LES PREMIERS ST BARTHS

Dans un monde qui, au fil des découvertes, s’avère bien plus vaste, St Barth semble destinée à demeurer déserte, du moins silencieuse…mais jusqu’à quand ?

 Le premier colon à y faire du bruit en accostant, est Pierre Belain d’Esnambuc. 

Ambitieux et brillant, autoritaire et bon diplomate, l’homme devenu corsaire dans l’espoir de faire, ou plutôt, de refaire fortune, arrive en 1625 à St Christophe (aujourd‘hui St Kitts). L’île déjà occupée par les anglais commandés par Warner, sera « l’île mère » quant au peuplement de certaines des petites Antilles, notamment St Barthélemy. D’Esnambuc retourne en France en 1626 et revient un an plus tard à St Christophe en tant que gouverneur de la Compagnie de St Christophe. Une Compagnie fraichement créée sous l’impulsion du principal actionnaire, le cardinal Richelieu. 

D’un commun accord – un traité unique, stipulant une non-agression franco-britannique, même en cas de guerre officielle -, français, anglais et caraïbes se partagent l’île de St Christophe, dans une atmosphère tendue en raison des rivalités et différences, mais stable. Une paix toute relative car les indiens dont l’instinct féroce se ravive au fil des jours, ont préparé un plan d’envergure avec près de 4000 Caraïbes, dépêchés des îles voisines, dans le seul but d’exterminer tous les colons présents. Sans la trahison d’une Caraïbe qui partageait la couche de d’Esnambuc et qui le prévient, notre histoire aurait été bien différente. Français et Anglais réussissent donc à repousser dans le sang, les Caraïbes et à contrecarrer leur funeste dessein.

 

 Les colonies arborant fleurs de lys et léopards, connurent un court répit, les Espagnols entrant en jeu. Ces derniers tiennent à faire le ménage dans ces « cayes », repaires de corsaires et de pirates, et intiment à tout ce petit monde de St Christophe, l’ordre de quitter l’île. Nous sommes en 1629 ! C’est à cette occasion que d’Esnambuc décide de laisser quelques hommes sur la petite île peu hospitalière de St Barthélemy. Une date qui marque le séjour, quoique temporaire, des premiers colons européens à St Barth. Ils sont Français et montrent peu d’enthousiasme face à ce petit « rocher », d’un certain charme certes, mais où tout reste à faire ! 
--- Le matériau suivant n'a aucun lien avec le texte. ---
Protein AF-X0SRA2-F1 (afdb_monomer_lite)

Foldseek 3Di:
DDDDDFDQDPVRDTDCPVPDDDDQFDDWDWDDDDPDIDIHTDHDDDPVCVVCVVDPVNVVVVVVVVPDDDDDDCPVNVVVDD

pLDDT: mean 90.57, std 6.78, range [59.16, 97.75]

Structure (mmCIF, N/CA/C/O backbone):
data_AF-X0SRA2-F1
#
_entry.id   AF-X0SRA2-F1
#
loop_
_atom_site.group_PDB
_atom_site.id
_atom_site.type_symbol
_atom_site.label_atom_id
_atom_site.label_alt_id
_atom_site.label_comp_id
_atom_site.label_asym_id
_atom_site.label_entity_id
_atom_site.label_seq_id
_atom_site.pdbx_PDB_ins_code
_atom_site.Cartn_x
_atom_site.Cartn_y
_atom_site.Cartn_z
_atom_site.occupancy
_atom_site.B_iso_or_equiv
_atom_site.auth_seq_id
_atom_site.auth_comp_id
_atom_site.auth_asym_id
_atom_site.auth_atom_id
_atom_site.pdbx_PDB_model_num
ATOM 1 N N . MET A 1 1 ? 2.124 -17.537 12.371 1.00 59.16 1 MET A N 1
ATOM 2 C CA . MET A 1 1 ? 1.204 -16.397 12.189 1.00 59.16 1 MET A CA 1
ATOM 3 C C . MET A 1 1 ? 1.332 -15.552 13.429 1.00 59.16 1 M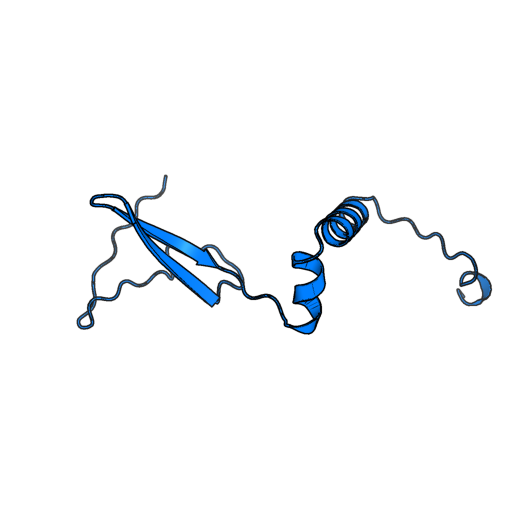ET A C 1
ATOM 5 O O . MET A 1 1 ? 0.988 -16.044 14.498 1.00 59.16 1 MET A O 1
ATOM 9 N N . ASP A 1 2 ? 1.867 -14.346 13.297 1.00 74.00 2 ASP A N 1
ATOM 10 C CA . ASP A 1 2 ? 1.944 -13.429 14.428 1.00 74.00 2 ASP A CA 1
ATOM 11 C C . ASP A 1 2 ? 0.563 -12.823 14.645 1.00 74.00 2 ASP A C 1
ATOM 13 O O . ASP A 1 2 ? 0.034 -12.099 13.802 1.00 74.00 2 ASP A O 1
ATOM 17 N N . VAL A 1 3 ? -0.058 -13.194 15.761 1.00 84.12 3 VAL A N 1
ATOM 18 C CA . VAL A 1 3 ? -1.334 -12.633 16.193 1.00 84.12 3 VAL A CA 1
ATOM 19 C C . VAL A 1 3 ? -1.017 -11.479 17.127 1.00 84.12 3 VAL A C 1
ATOM 21 O O . VAL A 1 3 ? -0.367 -11.671 18.154 1.0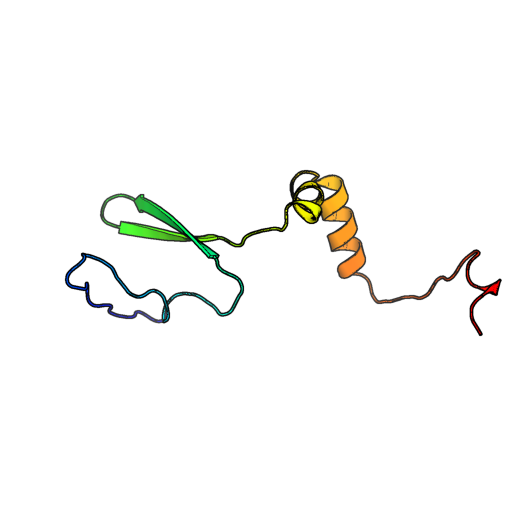0 84.12 3 VAL A O 1
ATOM 24 N N . ILE A 1 4 ? -1.474 -10.279 16.776 1.00 89.62 4 ILE A N 1
ATOM 25 C CA . ILE A 1 4 ? -1.328 -9.100 17.627 1.00 89.62 4 ILE A CA 1
ATOM 26 C C . ILE A 1 4 ? -2.691 -8.627 18.126 1.00 89.62 4 ILE A C 1
ATOM 28 O O . ILE A 1 4 ? -3.673 -8.616 17.385 1.00 89.62 4 ILE A O 1
ATOM 32 N N . SER A 1 5 ? -2.732 -8.189 19.381 1.00 91.94 5 SER A N 1
ATOM 33 C CA . SER A 1 5 ? -3.904 -7.539 19.966 1.00 91.94 5 SER A CA 1
ATOM 34 C C . SER A 1 5 ? -3.755 -6.024 19.864 1.00 91.94 5 SER A C 1
ATOM 36 O O . SER A 1 5 ? -2.721 -5.465 20.239 1.00 91.94 5 SER A O 1
ATOM 38 N N . LEU A 1 6 ? -4.792 -5.355 19.362 1.00 91.94 6 LEU A N 1
ATOM 39 C CA . LEU A 1 6 ? -4.856 -3.901 19.240 1.00 91.94 6 LEU A CA 1
ATOM 40 C C . LEU A 1 6 ? -6.021 -3.364 20.068 1.00 91.94 6 LEU A C 1
ATOM 42 O O . LEU A 1 6 ? -7.099 -3.953 20.094 1.00 91.94 6 LEU A O 1
ATOM 46 N N . THR A 1 7 ? -5.804 -2.223 20.714 1.00 94.25 7 THR A N 1
ATOM 47 C CA . THR A 1 7 ? -6.839 -1.527 21.483 1.00 94.25 7 THR A CA 1
ATOM 48 C C . THR A 1 7 ? -7.511 -0.476 20.611 1.00 94.25 7 THR A C 1
ATOM 50 O O . THR A 1 7 ? -6.851 0.213 19.829 1.00 94.25 7 THR A O 1
ATOM 53 N N . ILE A 1 8 ? -8.824 -0.347 20.764 1.00 95.31 8 ILE A N 1
ATOM 54 C CA . ILE A 1 8 ? -9.620 0.680 20.099 1.00 95.31 8 ILE A CA 1
ATOM 55 C C . ILE A 1 8 ? -9.477 1.996 20.871 1.00 95.31 8 ILE A C 1
ATOM 57 O O . ILE A 1 8 ? -9.623 2.021 22.093 1.00 95.31 8 ILE A O 1
ATOM 61 N N . ASP A 1 9 ? -9.189 3.089 20.166 1.00 94.50 9 ASP A N 1
ATOM 62 C CA . ASP A 1 9 ? -9.101 4.416 20.776 1.00 94.50 9 ASP A CA 1
ATOM 63 C C . ASP A 1 9 ? -10.484 5.053 21.023 1.00 94.50 9 ASP A C 1
ATOM 65 O O . ASP A 1 9 ? -11.530 4.539 20.618 1.00 94.50 9 ASP A O 1
ATOM 69 N N . SER A 1 10 ? -10.506 6.226 21.659 1.00 96.81 10 SER A N 1
ATOM 70 C CA . SER A 1 10 ? -11.745 6.961 21.961 1.00 96.81 10 SER A CA 1
ATOM 71 C C . SER A 1 10 ? -12.560 7.368 20.726 1.00 96.81 10 SER A C 1
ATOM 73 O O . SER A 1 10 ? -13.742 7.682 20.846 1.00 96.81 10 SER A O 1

Dès le départ des Espagnols, d’Esnambuc « rapatrie » tous ses exilés à St Christophe. Suivent quelques années difficiles menant à la dissolution de la Compagnie de St Christophe. Le Cardinal Richelieu qui n’est pas le dernier des dupes, crée alors en 1635, pour donner plus de ressources à ses hautes ambitions, la Compagnie des Isles d’Amérique. Cette nouvelle Compagnie facilitera le confort du gouverneur d’Esnambuc ainsi que les échanges (exportation du tabac cultivé notamment) avec la métropole.

Pendant ce temps, St Barth désertée, retombe dans sa monotonie, rompue épisodiquement par la présence des pirates, corsaires, flibustiers et boucaniers, qui apprécient la baie discrète de Carénage (aujourd’hui Gustavia).

Après la mort de d'Esnambuc, emporté par la syphilis en 1637, c'est le commandeur de l'Ordre des Chevaliers de Malte, Philippe Longvilliers de Poincy, qui prend en 1639, le poste de Lieutenant Général des Iles d'Amérique. Selon Du Tertre, il décide d’occuper St Barthélemy en 1648 dans un but stratégique et y envoie Jacques Gante avec 52 hommes pour une installation qui se veut définitive. La même année signe la fin de la « Guerre de trente ans » en Europe et le début de la Fronde en France. 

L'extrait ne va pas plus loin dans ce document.